UK savers must’ve felt they’d come up trumps when it was announced there would be no cut in the UK base lending rate last month. But, although rates remained the same, this has not stopped rate cuts on many of the top savings accounts.
Moneyfacts.co.uk has revealed that top deals across easy access and fixed bonds with terms of between one to five years have dropped month-on-month – the top five-year bond pays 0.40% less than the top deal last month. The only top rate to remain unchanged from Moneyfacts analysis of non-ISA products is for notice accounts.
Also, they found that the number of deals able to outpace inflation has fallen dramatically month-on-month, from 331 in total that beat 1.3%, to 21 today that beat 1.8% – so savers would currently need to opt for a fixed rate account to outpace inflation. The predicted rate for inflation during Q4 2022 is 2.2%, but there are no standard savings accounts currently able to beat this.
Statistics released today show the Consumer Price Index (CPI) rose to 1.8% during January, meaning there are only 31 fixed-rate bonds (based on a £10,000 deposit) that can now match or beat inflation*. Within that, 21 fixed bonds pay more than 1.8%.
In February 2019, 194 deals (fixed-rate bonds) could beat 1.8% (January CPI), and in February 2018, there were no standard savings accounts that could outpace 3.0% (January CPI).

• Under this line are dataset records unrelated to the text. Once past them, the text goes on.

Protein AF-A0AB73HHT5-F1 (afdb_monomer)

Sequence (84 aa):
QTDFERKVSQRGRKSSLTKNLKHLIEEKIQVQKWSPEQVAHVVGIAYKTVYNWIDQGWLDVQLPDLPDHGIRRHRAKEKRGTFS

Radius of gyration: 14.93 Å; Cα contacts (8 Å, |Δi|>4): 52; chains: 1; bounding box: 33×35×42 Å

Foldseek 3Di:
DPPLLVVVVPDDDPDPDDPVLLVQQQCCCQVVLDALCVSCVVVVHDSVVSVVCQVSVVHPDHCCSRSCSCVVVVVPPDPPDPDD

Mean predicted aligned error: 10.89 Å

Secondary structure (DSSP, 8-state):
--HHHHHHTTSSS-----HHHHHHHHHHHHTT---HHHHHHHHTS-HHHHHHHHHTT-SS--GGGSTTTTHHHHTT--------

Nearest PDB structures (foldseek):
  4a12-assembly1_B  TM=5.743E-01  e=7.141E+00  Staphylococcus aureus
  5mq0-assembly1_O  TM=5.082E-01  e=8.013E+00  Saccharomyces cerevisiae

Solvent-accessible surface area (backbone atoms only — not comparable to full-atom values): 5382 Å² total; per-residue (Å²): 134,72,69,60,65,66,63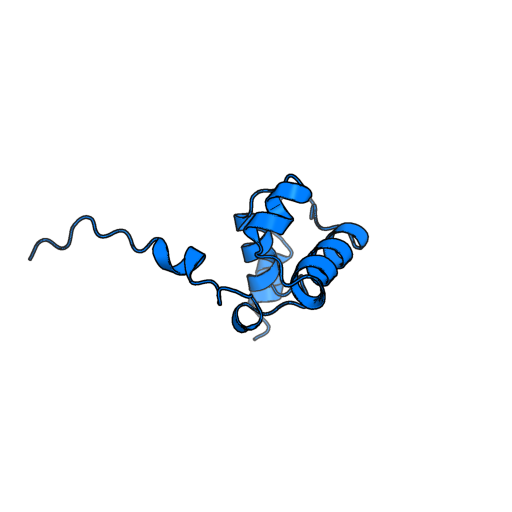,61,76,74,63,78,79,78,77,86,74,43,74,69,56,50,52,52,50,50,47,39,34,73,74,67,54,39,47,60,57,59,50,17,60,78,73,73,48,62,38,68,55,51,54,49,33,35,77,67,61,75,41,104,50,55,63,80,73,39,76,63,55,52,50,75,72,62,69,72,68,82,83,83,76,90,76,129

Organism: Pediococcus pentosaceus (NCBI:txid1255)

Structure (mmCIF, N/CA/C/O backbone):
data_AF-A0AB73HHT5-F1
#
_entry.id   AF-A0AB73HHT5-F1
#
loop_
_atom_site.group_PDB
_atom_site.id
_atom_site.type_symbol
_atom_site.label_atom_id
_atom_site.label_alt_id
_atom_site.label_comp_id
_atom_site.label_asym_id
_atom_site.label_entity_id
_atom_site.label_seq_id
_atom_site.pdbx_PDB_ins_code
_atom_site.Cartn_x
_atom_site.Cartn_y
_atom_site.Cartn_z
_atom_site.occupancy
_atom_site.B_iso_or_equiv
_atom_site.auth_seq_id
_atom_site.auth_comp_id
_atom_site.auth_asym_id
_atom_site.auth_atom_id
_atom_site.pdbx_PDB_model_num
ATOM 1 N N . GLN A 1 1 ? -15.665 7.598 -12.413 1.00 48.34 1 GLN A N 1
ATOM 2 C CA . GLN A 1 1 ? -14.658 7.120 -11.439 1.00 48.34 1 GLN A CA 1
ATOM 3 C C . GLN A 1 1 ? -15.223 6.939 -10.015 1.00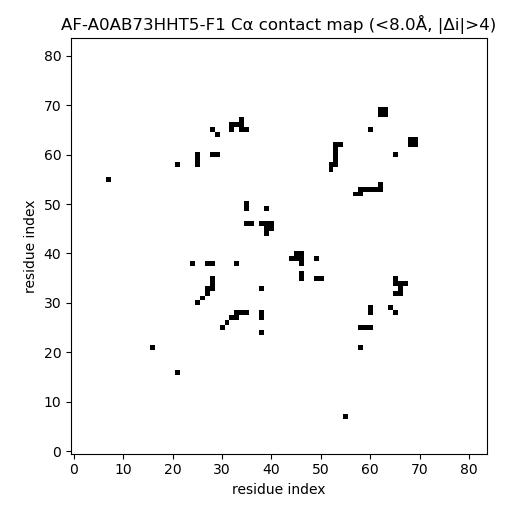 48.34 1 GLN A C 1
ATOM 5 O O . GLN A 1 1 ? -14.529 6.391 -9.180 1.00 48.34 1 GLN A O 1
ATOM 10 N N . THR A 1 2 ? -16.492 7.283 -9.751 1.00 42.41 2 THR A N 1
ATOM 11 C CA . THR A 1 2 ? -17.116 7.384 -8.409 1.00 42.41 2 THR A CA 1
ATOM 12 C C . THR A 1 2 ? -17.945 6.169 -7.944 1.00 42.41 2 THR A C 1
ATOM 14 O O . THR A 1 2 ? -18.387 6.126 -6.799 1.00 42.41 2 THR A O 1
ATOM 17 N N . ASP A 1 3 ? -18.182 5.164 -8.797 1.00 39.69 3 ASP A N 1
ATOM 18 C CA . ASP A 1 3 ? -19.061 4.020 -8.464 1.00 39.69 3 ASP A CA 1
ATOM 19 C C . ASP A 1 3 ? -18.343 2.912 -7.663 1.00 39.69 3 ASP A C 1
ATOM 21 O O . ASP A 1 3 ? -18.965 2.157 -6.913 1.00 39.69 3 ASP A O 1
ATOM 25 N N . PHE A 1 4 ? -17.012 2.830 -7.783 1.00 47.88 4 PHE A N 1
ATOM 26 C CA . PHE A 1 4 ? -16.199 1.799 -7.129 1.00 47.88 4 PHE A CA 1
ATOM 27 C C . PHE A 1 4 ? -16.049 2.046 -5.620 1.00 47.88 4 PHE A C 1
ATOM 29 O O . PHE A 1 4 ? -16.216 1.123 -4.821 1.00 47.88 4 PHE A O 1
ATOM 36 N N . GLU A 1 5 ? -15.846 3.305 -5.216 1.00 51.53 5 GLU A N 1
ATOM 37 C CA . GLU A 1 5 ? -15.736 3.720 -3.808 1.00 51.53 5 GLU A CA 1
ATOM 38 C C . GLU A 1 5 ? -16.988 3.343 -2.999 1.00 51.53 5 GLU A C 1
ATOM 40 O O . GLU A 1 5 ? -16.899 2.866 -1.862 1.00 51.53 5 GLU A O 1
ATOM 45 N N . ARG A 1 6 ? -18.169 3.462 -3.621 1.00 51.03 6 ARG A N 1
ATOM 46 C CA . ARG A 1 6 ? -19.462 3.180 -2.982 1.00 51.03 6 ARG A CA 1
ATOM 47 C C . ARG A 1 6 ? -19.677 1.692 -2.687 1.00 51.03 6 ARG A C 1
ATOM 49 O O . ARG A 1 6 ? -20.283 1.359 -1.671 1.00 51.03 6 ARG A O 1
ATOM 56 N N . LYS A 1 7 ? -19.169 0.792 -3.541 1.00 47.81 7 LYS A N 1
ATOM 57 C CA . LYS A 1 7 ? -19.332 -0.670 -3.391 1.00 47.81 7 LYS A CA 1
ATOM 58 C C . LYS A 1 7 ? -18.298 -1.310 -2.460 1.00 47.81 7 LYS A C 1
ATOM 60 O O . LYS A 1 7 ? -18.583 -2.358 -1.879 1.00 47.81 7 LYS A O 1
ATOM 65 N N . VAL A 1 8 ? -17.127 -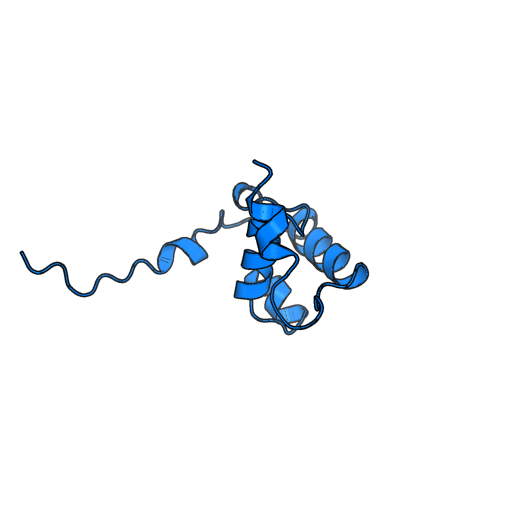0.692 -2.287 1.00 52.00 8 VAL A N 1
ATOM 66 C CA . VAL A 1 8 ? -16.069 -1.179 -1.380 1.00 52.00 8 VAL A CA 1
ATOM 67 C C . VAL A 1 8 ? -16.361 -0.816 0.081 1.00 52.00 8 VAL A C 1
ATOM 69 O O . VAL A 1 8 ? -16.105 -1.625 0.970 1.00 52.00 8 VAL A O 1
ATOM 72 N N . SER A 1 9 ? -16.975 0.345 0.332 1.00 49.62 9 SER A N 1
ATOM 73 C CA . SER A 1 9 ? -17.297 0.834 1.683 1.00 49.62 9 SER A CA 1
ATOM 74 C C . SER A 1 9 ? -18.242 -0.084 2.487 1.00 49.62 9 SER A C 1
ATOM 76 O O . SER A 1 9 ? -18.230 -0.048 3.715 1.00 49.62 9 SER A O 1
ATOM 78 N N . GLN A 1 10 ? -19.028 -0.939 1.819 1.00 48.34 10 GLN A N 1
ATOM 79 C CA . GLN A 1 10 ? -20.088 -1.746 2.446 1.00 48.34 10 GLN A CA 1
ATOM 80 C C . GLN A 1 10 ? -19.778 -3.252 2.580 1.00 48.34 10 GLN A C 1
ATOM 82 O O . GLN A 1 10 ? -20.677 -4.032 2.894 1.00 48.34 10 GLN A O 1
ATOM 87 N N . ARG A 1 11 ? -18.534 -3.709 2.355 1.00 43.25 11 ARG A N 1
ATOM 88 C CA . ARG A 1 11 ? -18.191 -5.145 2.441 1.00 43.25 11 ARG A CA 1
ATOM 89 C C . ARG A 1 11 ? -17.408 -5.515 3.711 1.00 43.25 11 ARG A C 1
ATOM 91 O O . ARG A 1 11 ? -16.242 -5.167 3.844 1.00 43.25 11 ARG A O 1
ATOM 98 N N . GLY A 1 12 ? -18.009 -6.363 4.553 1.00 54.84 12 GLY A N 1
ATOM 99 C CA . GLY A 1 12 ? -17.307 -7.228 5.517 1.00 54.84 12 GLY A CA 1
ATOM 100 C C . GLY A 1 12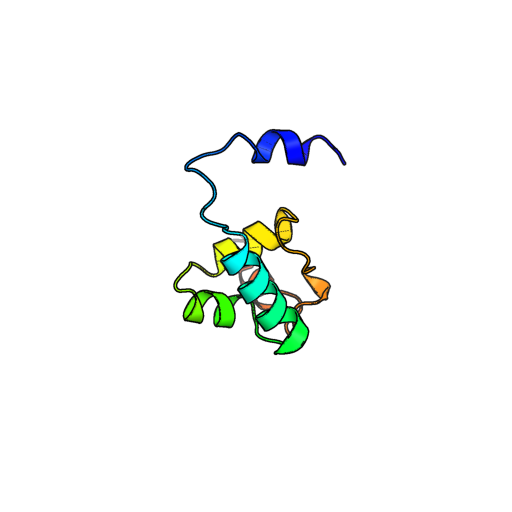 ? -16.773 -6.576 6.804 1.00 54.84 12 GLY A C 1
ATOM 101 O O . GLY A 1 12 ? -17.044 -5.419 7.108 1.00 54.84 12 GLY A O 1
ATOM 102 N N . ARG A 1 13 ? -16.053 -7.383 7.605 1.00 50.00 13 ARG A N 1
ATOM 103 C CA . ARG A 1 13 ? -15.509 -7.052 8.941 1.00 50.00 13 ARG A CA 1
ATOM 104 C C . ARG A 1 13 ? -14.722 -5.734 8.909 1.00 50.00 13 ARG A C 1
ATOM 106 O O . ARG A 1 13 ? -13.951 -5.512 7.981 1.00 50.00 13 ARG A O 1
ATOM 113 N N . LYS A 1 14 ? -14.908 -4.888 9.935 1.00 53.38 14 LYS A N 1
ATOM 114 C CA . LYS A 1 14 ? -14.302 -3.547 10.035 1.00 53.38 14 LYS A CA 1
ATOM 115 C C . LYS A 1 14 ? -12.814 -3.566 9.663 1.00 53.38 14 LYS A C 1
ATOM 117 O O . LYS A 1 14 ? -12.077 -4.444 10.105 1.00 53.38 14 LYS A O 1
ATOM 122 N N . SER A 1 15 ? -12.411 -2.594 8.846 1.00 55.91 15 SER A N 1
ATOM 123 C CA . SER A 1 15 ? -11.085 -2.464 8.241 1.00 55.91 15 SER A CA 1
ATOM 124 C C . SER A 1 15 ? -9.948 -2.666 9.253 1.00 55.91 15 SER A C 1
ATOM 126 O O . SER A 1 15 ? -9.757 -1.836 10.139 1.00 55.91 15 SER A O 1
ATOM 128 N N . SER A 1 16 ? -9.147 -3.725 9.085 1.00 66.50 16 SER A N 1
ATOM 129 C CA . SER A 1 16 ? -7.900 -3.943 9.847 1.00 66.50 16 SER A CA 1
ATOM 130 C C . SER A 1 16 ? -6.807 -2.904 9.559 1.00 66.50 16 SER A C 1
ATOM 132 O O . SER A 1 16 ? -5.764 -2.929 10.206 1.00 66.50 16 SER A O 1
ATOM 134 N N . LEU A 1 17 ? -7.015 -2.003 8.594 1.00 78.12 17 LEU A N 1
ATOM 135 C CA . LEU A 1 17 ? -6.067 -0.947 8.259 1.00 78.12 17 LEU A CA 1
ATOM 136 C C . LEU A 1 17 ? -6.196 0.216 9.252 1.00 78.12 17 LEU A C 1
ATOM 138 O O . LEU A 1 17 ? -7.052 1.087 9.105 1.00 78.12 17 LEU A O 1
ATOM 142 N N . THR A 1 18 ? -5.352 0.224 10.282 1.00 84.62 18 THR A N 1
ATOM 143 C CA . THR A 1 18 ? -5.211 1.370 11.192 1.00 84.62 18 THR A CA 1
ATOM 144 C C . THR A 1 18 ? -4.300 2.435 10.577 1.00 84.62 18 THR A C 1
ATOM 146 O O . THR A 1 18 ? -3.484 2.133 9.708 1.00 84.62 18 THR A O 1
ATOM 149 N N . LYS A 1 19 ? -4.396 3.691 11.038 1.00 86.06 19 LYS A N 1
ATOM 150 C CA . LYS A 1 19 ? -3.537 4.791 10.551 1.00 86.06 19 LYS A CA 1
ATOM 151 C C . LYS A 1 19 ? -2.044 4.481 10.714 1.00 86.06 19 LYS A C 1
ATOM 153 O O . LYS A 1 19 ? -1.276 4.695 9.785 1.00 86.06 19 LYS A O 1
ATOM 158 N N . ASN A 1 20 ? -1.662 3.917 11.860 1.00 87.12 20 ASN A N 1
ATOM 159 C CA . ASN A 1 20 ? -0.278 3.527 12.138 1.00 87.12 20 ASN A CA 1
ATOM 160 C C . ASN A 1 20 ? 0.190 2.423 11.189 1.00 87.12 20 ASN A C 1
ATOM 162 O O . ASN A 1 20 ? 1.311 2.466 10.696 1.00 87.12 20 ASN A O 1
ATOM 166 N N . LEU A 1 21 ? -0.684 1.449 10.907 1.00 88.62 21 LEU A N 1
ATOM 167 C CA . LEU A 1 21 ? -0.355 0.365 9.995 1.00 88.62 21 LEU A CA 1
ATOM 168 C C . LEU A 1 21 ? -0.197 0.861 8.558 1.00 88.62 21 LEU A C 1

Rachel Springall at Moneyfacts.co.uk, said: “Savings rates have continued on the downward spiral this month, as a lack of competition takes its toll. The top one-year fixed-rate bond in the market now pays 0.15% less than last month while the top five-year rate pays 0.40% less.
“A year ago, savers would have found a top one-year fixed bond paying 2.15%, but today, not even the top five-year fixed-rate bond will pay this return. This could dishearten savers who may be coming off a one-year fixed bond and are searching for an equivalent rate over a similar term.
“The latest inflation announcement may not be of concern to some savers looking to outpace its impact as it is below target, but it is expected to rise to 2.2% by Q4 2022. As it stands, there is not one fixed-rate bond that can beat this rate.
“While savers escaped a base rate cut from the Bank of England this month, there is uncertainty as to whether this could be just around the corner or indeed later this year. Regardless of any change, it is vital that savers shop around as it is clear to see that speed is key to grab the most lucrative rates.”
Related article: UK fixed savings rates have continued on a downward trajectory, so much so that the average longer-term fixed rate is at its lowest point since May 2017 – unwinding any potential benefit from competition or the Bank of England base rate increases during this time. Read more.
*Data note: Please note that these savings product numbers only include deals that are available to all UK residents (no notice, notice, fixed-rate bonds, variable or fixed ISAs) and excludes regular savers and children’s savers (this figure does not count each interest payment option for each account), based on a £10,000 deposit. Higher rates may be available for larger deposits.